--- RECORDED INFORMATION Enclosed Below ---
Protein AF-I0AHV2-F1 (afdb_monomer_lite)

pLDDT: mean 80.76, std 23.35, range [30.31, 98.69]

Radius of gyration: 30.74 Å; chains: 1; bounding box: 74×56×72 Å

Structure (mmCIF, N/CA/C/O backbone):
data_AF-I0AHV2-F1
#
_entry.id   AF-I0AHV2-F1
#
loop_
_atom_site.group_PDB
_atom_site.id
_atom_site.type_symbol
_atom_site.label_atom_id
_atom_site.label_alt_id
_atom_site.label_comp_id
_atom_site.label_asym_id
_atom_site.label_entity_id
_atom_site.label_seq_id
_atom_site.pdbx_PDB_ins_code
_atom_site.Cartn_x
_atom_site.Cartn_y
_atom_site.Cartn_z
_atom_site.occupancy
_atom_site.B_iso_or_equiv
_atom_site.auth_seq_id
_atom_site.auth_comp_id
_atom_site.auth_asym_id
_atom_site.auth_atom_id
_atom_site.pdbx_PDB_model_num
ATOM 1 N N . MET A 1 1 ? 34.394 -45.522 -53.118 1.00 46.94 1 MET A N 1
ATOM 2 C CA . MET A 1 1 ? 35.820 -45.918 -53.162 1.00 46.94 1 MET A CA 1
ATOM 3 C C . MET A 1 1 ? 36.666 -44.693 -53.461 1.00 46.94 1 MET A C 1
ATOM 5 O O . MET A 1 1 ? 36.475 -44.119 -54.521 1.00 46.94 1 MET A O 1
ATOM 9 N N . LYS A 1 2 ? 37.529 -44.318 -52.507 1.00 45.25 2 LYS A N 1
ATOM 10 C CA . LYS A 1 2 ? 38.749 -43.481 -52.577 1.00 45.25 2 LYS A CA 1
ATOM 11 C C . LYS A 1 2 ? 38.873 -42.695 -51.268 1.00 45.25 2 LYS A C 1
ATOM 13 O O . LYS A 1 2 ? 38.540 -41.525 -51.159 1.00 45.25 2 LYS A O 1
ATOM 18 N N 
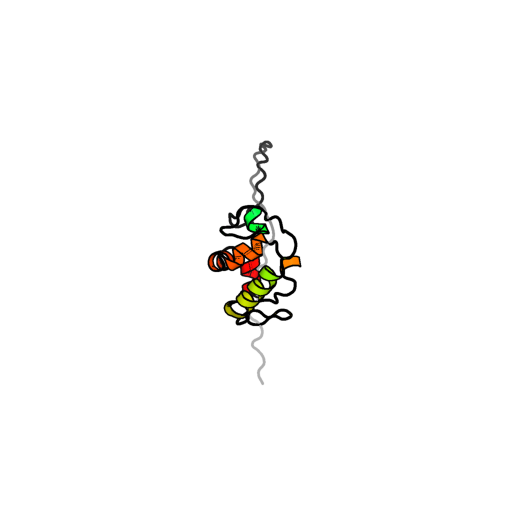. LYS A 1 3 ? 39.322 -43.439 -50.252 1.00 51.38 3 LYS A N 1
ATOM 19 C CA . LYS A 1 3 ? 40.133 -42.911 -49.150 1.00 51.38 3 LYS A CA 1
ATOM 20 C C . LYS A 1 3 ? 41.357 -42.198 -49.758 1.00 51.38 3 LYS A C 1
ATOM 22 O O . LYS A 1 3 ? 41.646 -42.424 -50.930 1.00 51.38 3 LYS A O 1
ATOM 27 N N . ILE A 1 4 ? 42.120 -41.487 -48.928 1.00 57.50 4 ILE A N 1
ATOM 28 C CA . ILE A 1 4 ? 43.410 -40.830 -49.231 1.00 57.50 4 ILE A CA 1
ATOM 29 C C . ILE A 1 4 ? 43.257 -39.327 -49.529 1.00 57.50 4 ILE A C 1
ATOM 31 O O . ILE A 1 4 ? 43.545 -38.847 -50.614 1.00 57.50 4 ILE A O 1
ATOM 35 N N . PHE A 1 5 ? 42.859 -38.563 -48.515 1.00 43.66 5 PHE A N 1
ATOM 36 C CA . PHE A 1 5 ? 43.538 -37.292 -48.237 1.00 43.66 5 PHE A CA 1
ATOM 37 C C . PHE A 1 5 ? 44.030 -37.364 -46.791 1.00 43.66 5 PHE A C 1
ATOM 39 O O . PHE A 1 5 ? 43.534 -36.732 -45.866 1.00 43.66 5 PHE A O 1
ATOM 46 N N . SER A 1 6 ? 44.938 -38.318 -46.607 1.00 37.59 6 SER A N 1
ATOM 47 C CA . SER A 1 6 ? 45.775 -38.441 -45.430 1.00 37.59 6 SER A CA 1
ATOM 48 C C . SER A 1 6 ? 46.959 -37.505 -45.639 1.00 37.59 6 SER A C 1
ATOM 50 O O . SER A 1 6 ? 47.511 -37.486 -46.736 1.00 37.59 6 SER A O 1
ATOM 52 N N . PHE A 1 7 ? 47.389 -36.846 -44.566 1.00 47.16 7 PHE A N 1
ATOM 53 C CA . PHE A 1 7 ? 48.801 -36.540 -44.342 1.00 47.16 7 PHE A CA 1
ATOM 54 C C . PHE A 1 7 ? 49.477 -35.599 -45.349 1.00 47.16 7 PHE A C 1
ATOM 56 O O . PHE A 1 7 ? 50.123 -36.083 -46.258 1.00 47.16 7 PHE A O 1
ATOM 63 N N . VAL A 1 8 ? 49.435 -34.281 -45.119 1.00 50.38 8 VAL A N 1
ATOM 64 C CA . VAL A 1 8 ? 50.619 -33.389 -45.150 1.00 50.38 8 VAL A CA 1
ATOM 65 C C . VAL A 1 8 ? 50.210 -32.064 -44.491 1.00 50.38 8 VAL A C 1
ATOM 67 O O . VAL A 1 8 ? 49.753 -31.158 -45.170 1.00 50.38 8 VAL A O 1
ATOM 70 N N . PHE A 1 9 ? 50.344 -31.948 -43.170 1.00 41.19 9 PHE A N 1
ATOM 71 C CA . PHE A 1 9 ? 50.853 -30.718 -42.540 1.00 41.19 9 PHE A CA 1
ATOM 72 C C . PHE A 1 9 ? 51.277 -31.034 -41.101 1.00 41.19 9 PHE A C 1
ATOM 74 O O . PHE A 1 9 ? 50.708 -30.584 -40.111 1.00 41.19 9 PHE A O 1
ATOM 81 N N . ALA A 1 10 ? 52.275 -31.910 -41.005 1.00 47.12 10 ALA A N 1
ATOM 82 C CA . ALA A 1 10 ? 53.111 -32.035 -39.828 1.00 47.12 10 ALA A CA 1
ATOM 83 C C . ALA A 1 10 ? 54.229 -30.992 -39.950 1.00 47.12 10 ALA A C 1
ATOM 85 O O . ALA A 1 10 ? 55.203 -31.238 -40.649 1.00 47.12 10 ALA A O 1
ATOM 86 N N . VAL A 1 11 ? 54.068 -29.840 -39.298 1.00 52.34 11 VAL A N 1
ATOM 87 C CA . VAL A 1 11 ? 55.153 -28.929 -38.887 1.00 52.34 11 VAL A CA 1
ATOM 88 C C . VAL A 1 11 ? 54.635 -28.260 -37.606 1.00 52.34 11 VAL A C 1
ATOM 90 O O . VAL A 1 11 ? 53.734 -27.435 -37.654 1.00 52.34 11 VAL A O 1
ATOM 93 N N . ALA A 1 12 ? 54.902 -28.826 -36.430 1.00 45.56 12 ALA A N 1
ATOM 94 C CA . ALA A 1 12 ? 56.117 -28.576 -35.655 1.00 45.56 12 ALA A CA 1
ATOM 95 C C . ALA A 1 12 ? 56.267 -27.093 -35.282 1.00 45.56 12 ALA A C 1
ATOM 97 O O . ALA A 1 12 ? 56.784 -26.323 -36.074 1.00 45.56 12 ALA A O 1
ATOM 98 N N . PHE A 1 13 ? 55.847 -26.716 -34.070 1.00 50.34 13 PHE A N
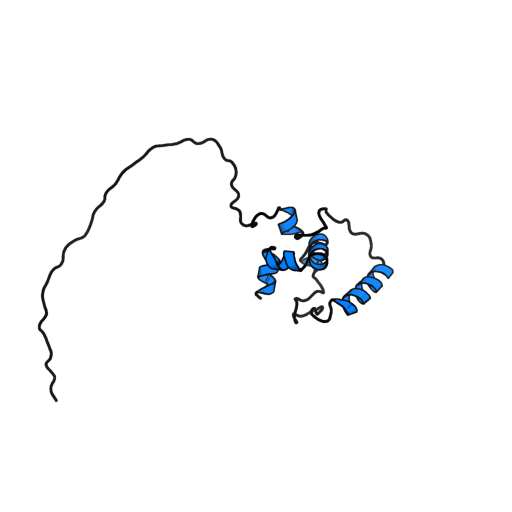 1
ATOM 99 C CA . PHE A 1 13 ? 56.765 -26.206 -33.044 1.00 50.34 13 PHE A CA 1
ATOM 100 C C . PHE A 1 13 ? 56.010 -25.940 -31.731 1.00 50.34 13 PHE A C 1
ATOM 102 O O . PHE A 1 13 ? 55.258 -24.984 -31.578 1.00 50.34 13 PHE A O 1
ATOM 109 N N . THR A 1 14 ? 56.237 -26.826 -30.770 1.00 53.44 14 THR A N 1
ATOM 110 C CA . THR A 1 14 ? 56.318 -26.516 -29.340 1.00 53.44 14 THR A CA 1
ATOM 111 C C . THR A 1 14 ? 57.149 -25.255 -29.090 1.00 53.44 14 THR A C 1
ATOM 113 O O . THR A 1 14 ? 58.223 -25.183 -29.669 1.00 53.44 14 THR A O 1
ATOM 116 N N . ILE A 1 15 ? 56.738 -24.358 -28.180 1.00 58.22 15 ILE A N 1
ATOM 117 C CA . ILE A 1 15 ? 57.622 -23.611 -27.255 1.00 58.22 15 ILE A CA 1
ATOM 118 C C . ILE A 1 15 ? 56.789 -23.090 -26.052 1.00 58.22 15 ILE A C 1
ATOM 120 O O . ILE A 1 15 ? 55.826 -22.351 -26.219 1.00 58.22 15 ILE A O 1
ATOM 124 N N . LEU A 1 16 ? 57.184 -23.584 -24.872 1.00 51.22 16 LEU A N 1
ATOM 125 C CA . LEU A 1 16 ? 57.331 -22.998 -23.523 1.00 51.22 16 LEU A CA 1
ATOM 126 C C . LEU A 1 16 ? 56.298 -21.989 -22.968 1.00 51.22 16 LEU A C 1
ATOM 128 O O . LEU A 1 16 ? 56.059 -20.944 -23.551 1.00 51.22 16 LEU A O 1
ATOM 132 N N . ILE A 1 17 ? 55.586 -22.278 -21.866 1.00 62.75 17 ILE A N 1
ATOM 133 C CA . ILE A 1 17 ? 55.927 -22.114 -20.423 1.00 62.75 17 ILE A CA 1
ATOM 134 C C . ILE A 1 17 ? 56.645 -20.817 -19.969 1.00 62.75 17 ILE A C 1
ATOM 136 O O . ILE A 1 17 ? 57.751 -20.515 -20.396 1.00 62.75 17 ILE A O 1
ATOM 140 N N . THR A 1 18 ? 56.008 -20.183 -18.965 1.00 46.81 18 THR A N 1
ATOM 141 C CA . THR A 1 18 ? 56.522 -19.336 -17.856 1.00 46.81 18 THR A CA 1
ATOM 142 C C . THR A 1 18 ? 57.161 -17.971 -18.151 1.00 46.81 18 THR A C 1
ATOM 144 O O . THR A 1 18 ? 58.226 -17.907 -18.746 1.00 46.81 18 THR A O 1
ATOM 147 N N . SER A 1 19 ? 56.621 -16.898 -17.544 1.00 44.88 19 SER A N 1
ATOM 148 C CA . SER A 1 19 ? 57.259 -16.186 -16.406 1.00 44.88 19 SER A CA 1
ATOM 149 C C . SER A 1 19 ? 56.949 -14.674 -16.340 1.00 44.88 19 SER A C 1
ATOM 151 O O . SER A 1 19 ? 57.271 -13.925 -17.251 1.00 44.88 19 SER A O 1
ATOM 153 N N . CYS A 1 20 ? 56.353 -14.280 -15.207 1.00 55.31 20 CYS A N 1
ATOM 154 C CA . CYS A 1 20 ? 56.635 -13.148 -14.303 1.00 55.31 20 CYS A CA 1
ATOM 155 C C . CYS A 1 20 ? 57.169 -11.780 -14.801 1.00 55.31 20 CYS A C 1
ATOM 157 O O . CYS A 1 20 ? 58.224 -11.686 -15.419 1.00 55.31 20 CYS A O 1
ATOM 159 N N . GLY A 1 21 ? 56.521 -10.721 -14.298 1.00 49.19 21 GLY A N 1
ATOM 160 C CA . GLY A 1 21 ? 57.051 -9.369 -14.062 1.00 49.19 21 GLY A CA 1
ATOM 161 C C . GLY A 1 21 ? 55.878 -8.448 -13.685 1.00 49.19 21 GLY A C 1
ATOM 162 O O . GLY A 1 21 ? 55.031 -8.200 -14.530 1.00 49.19 21 GLY A O 1
ATOM 163 N N . GLY A 1 22 ? 55.638 -7.997 -12.453 1.00 43.00 22 GLY A N 1
ATOM 164 C CA . GLY A 1 22 ? 56.511 -7.775 -11.306 1.00 43.00 22 GLY A CA 1
ATOM 165 C C . GLY A 1 22 ? 56.703 -6.267 -11.128 1.00 43.00 22 GLY A C 1
ATOM 166 O O . GLY A 1 22 ? 57.518 -5.703 -11.841 1.00 43.00 22 GLY A O 1
ATOM 167 N N . ASP A 1 23 ? 55.958 -5.639 -10.211 1.00 41.09 23 ASP A N 1
ATOM 168 C CA . ASP A 1 23 ? 56.493 -4.551 -9.380 1.00 41.09 23 ASP A CA 1
ATOM 169 C C . ASP A 1 23 ? 55.674 -4.383 -8.087 1.00 41.09 23 ASP A C 1
ATOM 171 O O . ASP A 1 23 ? 54.441 -4.458 -8.079 1.00 41.09 23 ASP A O 1
ATOM 175 N N . GLU A 1 24 ? 56.400 -4.235 -6.981 1.00 40.62 24 GLU A N 1
ATOM 176 C CA . GLU A 1 24 ? 55.953 -4.330 -5.591 1.00 40.62 24 GLU A CA 1
ATOM 177 C C . GLU A 1 24 ? 55.829 -2.955 -4.900 1.00 40.62 24 GLU A C 1
ATOM 179 O O . GLU A 1 24 ? 56.632 -2.054 -5.103 1.00 40.62 24 GLU A O 1
ATOM 184 N N . GLN A 1 25 ? 54.858 -2.895 -3.978 1.00 41.94 25 GLN A N 1
ATOM 185 C CA . GLN A 1 25 ? 54.824 -2.182 -2.687 1.00 41.94 25 GLN A CA 1
ATOM 186 C C . GLN A 1 25 ? 54.955 -0.645 -2.605 1.00 41.94 25 GLN A C 1
ATOM 188 O O . GLN A 1 25 ? 56.016 -0.055 -2.781 1.00 41.94 25 GLN A O 1
ATOM 193 N N . LYS A 1 26 ? 53.922 -0.034 -1.998 1.00 32.88 26 LYS A N 1
ATOM 194 C CA . LYS A 1 26 ? 54.111 0.785 -0.788 1.00 32.88 26 LYS A CA 1
ATOM 195 C C . LYS A 1 26 ? 52.949 0.610 0.192 1.00 32.88 26 LYS A C 1
ATOM 197 O O . LYS A 1 26 ? 51.788 0.502 -0.187 1.00 32.88 26 LYS A O 1
ATOM 202 N N . SER A 1 27 ? 53.335 0.513 1.453 1.00 35.81 27 SER A N 1
ATOM 203 C CA . SER A 1 27 ? 52.597 0.083 2.629 1.00 35.81 27 SER A CA 1
ATOM 204 C C . SER A 1 27 ? 51.795 1.200 3.311 1.00 35.81 27 SER A C 1
ATOM 206 O O . SER A 1 27 ? 52.213 2.350 3.344 1.00 35.81 27 SER A O 1
ATOM 208 N N . ALA A 1 28 ? 50.665 0.764 3.879 1.00 41.28 28 ALA A N 1
ATOM 209 C CA . ALA A 1 28 ? 49.930 1.235 5.057 1.00 41.28 28 ALA A CA 1
ATOM 210 C C . ALA A 1 28 ? 49.704 2.744 5.294 1.00 41.28 28 ALA A C 1
ATOM 212 O O . ALA A 1 28 ? 50.610 3.473 5.683 1.00 41.28 28 ALA A O 1
ATOM 213 N N . ASP A 1 29 ? 48.422 3.122 5.328 1.00 30.31 29 ASP A N 1
ATOM 214 C CA . ASP A 1 29 ? 47.895 3.852 6.485 1.00 30.31 29 ASP A CA 1
ATOM 215 C C . ASP A 1 29 ? 46.559 3.225 6.927 1.00 30.31 29 ASP A C 1
ATOM 217 O O . ASP A 1 29 ? 45.587 3.150 6.172 1.00 30.31 29 ASP A O 1
ATOM 221 N N . PHE A 1 30 ? 46.551 2.693 8.147 1.00 48.12 30 PHE A N 1
ATOM 222 C CA . PHE A 1 30 ? 45.418 2.059 8.812 1.00 48.12 30 PHE A CA 1
ATOM 223 C C . PHE A 1 30 ? 44.911 3.038 9.868 1.00 48.12 30 PHE A C 1
ATOM 225 O O . PHE A 1 30 ? 45.238 2.884 11.036 1.00 48.12 30 PHE A O 1
ATOM 232 N N . SER A 1 31 ? 44.136 4.058 9.482 1.00 49.09 31 SER A N 1
ATOM 233 C CA . SER A 1 31 ? 43.211 4.728 10.412 1.00 49.09 31 SER A CA 1
ATOM 234 C C . SER A 1 31 ? 42.258 5.714 9.727 1.00 49.09 31 SER A C 1
ATOM 236 O O . SER A 1 31 ? 42.383 6.928 9.849 1.00 49.09 31 SER A O 1
ATOM 238 N N . LYS A 1 32 ? 41.238 5.194 9.038 1.00 40.59 32 LYS A N 1
ATOM 239 C CA . LYS A 1 32 ? 39.866 5.724 9.141 1.00 40.59 32 LYS A CA 1
ATOM 240 C C . LYS A 1 32 ? 38.906 4.703 8.550 1.00 40.59 32 LYS A C 1
ATOM 242 O O . LYS A 1 32 ? 38.539 4.768 7.381 1.00 40.59 32 LYS A O 1
ATOM 247 N N . SER A 1 33 ? 38.485 3.755 9.382 1.00 49.38 33 SER A N 1
ATOM 248 C CA . SER A 1 33 ? 37.269 2.987 9.127 1.00 49.38 33 SER A CA 1
ATOM 249 C C . SER A 1 33 ? 36.091 3.963 9.152 1.00 49.38 33 SER A C 1
ATOM 251 O O . SER A 1 33 ? 35.469 4.210 10.183 1.00 49.38 33 SER A O 1
ATOM 253 N N . LYS A 1 34 ? 35.822 4.601 8.012 1.00 42.75 34 LYS A N 1
ATOM 254 C CA . LYS A 1 34 ? 34.470 5.025 7.689 1.00 42.75 34 LYS A CA 1
ATOM 255 C C . LYS A 1 34 ? 33.845 3.770 7.111 1.00 42.75 34 LYS A C 1
ATOM 257 O O . LYS A 1 34 ? 34.212 3.361 6.016 1.00 42.75 34 LYS A O 1
ATOM 262 N N . SER A 1 35 ? 32.986 3.135 7.902 1.00 43.00 35 SER A N 1
ATOM 263 C CA . SER A 1 35 ? 32.094 2.065 7.471 1.00 43.00 35 SER A CA 1
ATOM 264 C C . SER A 1 35 ? 31.406 2.487 6.172 1.00 43.00 35 SER A C 1
ATOM 266 O O . SER A 1 35 ? 30.385 3.173 6.190 1.00 43.00 35 SER A O 1
ATOM 268 N N . VAL A 1 36 ? 31.988 2.112 5.036 1.00 43.91 36 VAL A N 1
ATOM 269 C CA . VAL A 1 36 ? 31.293 2.080 3.760 1.00 43.91 36 VAL A CA 1
ATOM 270 C C . VAL A 1 36 ? 30.472 0.805 3.830 1.00 43.91 36 VAL A C 1
ATOM 272 O O . VAL A 1 36 ? 30.930 -0.267 3.447 1.00 43.91 36 VAL A O 1
ATOM 275 N N . ASN A 1 37 ? 29.270 0.919 4.397 1.00 48.75 37 ASN A N 1
ATOM 276 C CA . ASN A 1 37 ? 28.223 -0.026 4.055 1.00 48.75 37 ASN A CA 1
ATOM 277 C C . ASN A 1 37 ? 27.988 0.171 2.563 1.00 48.75 37 ASN A C 1
ATOM 279 O O . ASN A 1 37 ? 27.508 1.218 2.130 1.00 48.75 37 ASN A O 1
ATOM 283 N N . THR A 1 38 ? 28.455 -0.799 1.789 1.00 43.38 38 THR A N 1
ATOM 284 C CA . THR A 1 38 ? 28.216 -0.920 0.362 1.00 43.38 38 THR A CA 1
ATOM 285 C C . THR A 1 38 ? 26.728 -0.706 0.093 1.00 43.38 38 THR A C 1
ATOM 287 O O . THR A 1 38 ? 25.877 -1.430 0.604 1.00 43.38 38 THR A O 1
ATOM 290 N N . ASP A 1 39 ? 26.452 0.351 -0.666 1.00 53.06 39 ASP A N 1
ATOM 291 C CA . ASP A 1 39 ? 25.147 0.867 -1.065 1.00 53.06 39 ASP A CA 1
ATOM 292 C C . ASP A 1 39 ? 24.378 -0.173 -1.897 1.00 53.06 39 ASP A C 1
ATOM 294 O O . ASP A 1 39 ? 24.431 -0.200 -3.124 1.00 53.06 39 ASP A O 1
ATOM 298 N N . LEU A 1 40 ? 23.699 -1.088 -1.206 1.00 55.94 40 LEU A N 1
ATOM 299 C CA . LEU A 1 40 ? 22.669 -1.961 -1.776 1.00 55.94 40 LEU A CA 1
ATOM 300 C C . LEU A 1 40 ? 21.273 -1.319 -1.685 1.00 55.94 40 LEU A C 1
ATOM 302 O O . LEU A 1 40 ? 20.307 -1.892 -2.188 1.00 55.94 40 LEU A O 1
ATOM 306 N N . SER A 1 41 ? 21.149 -0.154 -1.033 1.00 60.19 41 SER A N 1
ATOM 307 C CA . SER A 1 41 ? 19.868 0.528 -0.828 1.00 60.19 41 SER A CA 1
ATOM 308 C C . SER A 1 41 ? 19.496 1.478 -1.963 1.00 60.19 41 SER A C 1
ATOM 310 O O . SER A 1 41 ? 18.364 1.960 -1.986 1.00 60.19 41 SER A O 1
ATOM 312 N N . GLY A 1 42 ? 20.400 1.737 -2.916 1.00 76.12 42 GLY A N 1
ATOM 313 C CA . GLY A 1 42 ? 20.127 2.614 -4.056 1.00 76.12 42 GLY A CA 1
ATOM 314 C C . GLY A 1 42 ? 19.807 4.044 -3.617 1.00 76.12 42 GLY A C 1
ATOM 315 O O . GLY A 1 42 ? 18.946 4.691 -4.214 1.00 76.12 42 GLY A O 1
ATOM 316 N N . GLY A 1 43 ? 20.448 4.508 -2.539 1.00 88.38 43 GLY A N 1
ATOM 317 C CA . GLY A 1 43 ? 20.210 5.830 -1.954 1.00 88.38 43 GLY A CA 1
ATOM 318 C C . GLY A 1 43 ? 18.974 5.947 -1.053 1.00 88.38 43 GLY A C 1
ATOM 319 O O . GLY A 1 43 ? 18.657 7.053 -0.620 1.00 88.38 43 GLY A O 1
ATOM 320 N N . LEU A 1 44 ? 18.280 4.845 -0.746 1.00 94.69 44 LEU A N 1
ATOM 321 C CA . LEU A 1 44 ? 17.176 4.849 0.218 1.00 94.69 44 LEU A CA 1
ATOM 322 C C . LEU A 1 44 ? 17.685 4.844 1.660 1.00 94.69 44 LEU A C 1
ATOM 324 O O . LEU A 1 44 ? 18.671 4.169 1.984 1.00 94.69 44 LEU A O 1
ATOM 328 N N . SER A 1 45 ? 16.972 5.560 2.532 1.00 95.94 45 SER A N 1
ATOM 329 C CA . SER A 1 45 ? 17.186 5.471 3.979 1.00 95.94 45 SER A CA 1
ATOM 330 C C . SER A 1 45 ? 16.778 4.096 4.523 1.00 95.94 45 SER A C 1
ATOM 332 O O . SER A 1 45 ? 15.973 3.384 3.923 1.00 95.94 45 SER A O 1
ATOM 334 N N . GLU A 1 46 ? 17.288 3.733 5.701 1.00 96.06 46 GLU A N 1
ATOM 335 C CA . GLU A 1 46 ? 16.883 2.500 6.393 1.00 96.06 46 GLU A CA 1
ATOM 336 C C . GLU A 1 46 ? 15.372 2.473 6.665 1.00 96.06 46 GLU A C 1
ATOM 338 O O . GLU A 1 46 ? 14.715 1.454 6.453 1.00 96.06 46 GLU A O 1
ATOM 343 N N . PHE A 1 47 ? 14.797 3.627 7.028 1.00 96.94 47 PHE A N 1
ATOM 344 C CA . PHE A 1 47 ? 13.354 3.756 7.194 1.00 96.94 47 PHE A CA 1
ATOM 345 C C . PHE A 1 47 ? 12.615 3.443 5.890 1.00 96.94 47 PHE A C 1
ATOM 347 O O . PHE A 1 47 ? 11.650 2.690 5.919 1.00 96.94 47 PHE A O 1
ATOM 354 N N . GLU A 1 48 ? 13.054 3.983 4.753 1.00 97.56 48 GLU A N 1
--- End of Enclosed RECORDED INFORMATION ---
--- WORK TO COMPLETE ---
The line above containing "ATOM 193 N N", the line containing "ATOM 212 O O", and every line between them are to be transcribed exactly; no other line is wanted.

--- TASK OUTPUT ---
ATOM 193 N N . LYS A 1 26 ? 53.922 -0.034 -1.998 1.00 32.88 26 LYS A N 1
ATOM 194 C CA . LYS A 1 26 ? 54.111 0.785 -0.788 1.00 32.88 26 LYS A CA 1
ATOM 195 C C . LYS A 1 26 ? 52.949 0.610 0.192 1.00 32.88 26 LYS A C 1
ATOM 197 O O . LYS A 1 26 ? 51.788 0.502 -0.187 1.00 32.88 26 LYS A O 1
ATOM 202 N N . SER A 1 27 ? 53.335 0.513 1.453 1.00 35.81 27 SER A N 1
ATOM 203 C CA . SER A 1 27 ? 52.597 0.083 2.629 1.00 35.81 27 SER A CA 1
ATOM 204 C C . SER A 1 27 ? 51.795 1.200 3.311 1.00 35.81 27 SER A C 1
ATOM 206 O O . SER A 1 27 ? 52.213 2.350 3.344 1.00 35.81 27 SER A O 1
ATOM 208 N N . ALA A 1 28 ? 50.665 0.764 3.879 1.00 41.28 28 ALA A N 1
ATOM 209 C CA . ALA A 1 28 ? 49.930 1.235 5.057 1.00 41.28 28 ALA A CA 1
ATOM 210 C C . ALA A 1 28 ? 49.704 2.744 5.294 1.00 41.28 28 ALA A C 1
ATOM 212 O O . ALA A 1 28 ? 50.610 3.473 5.683 1.00 41.28 28 ALA A O 1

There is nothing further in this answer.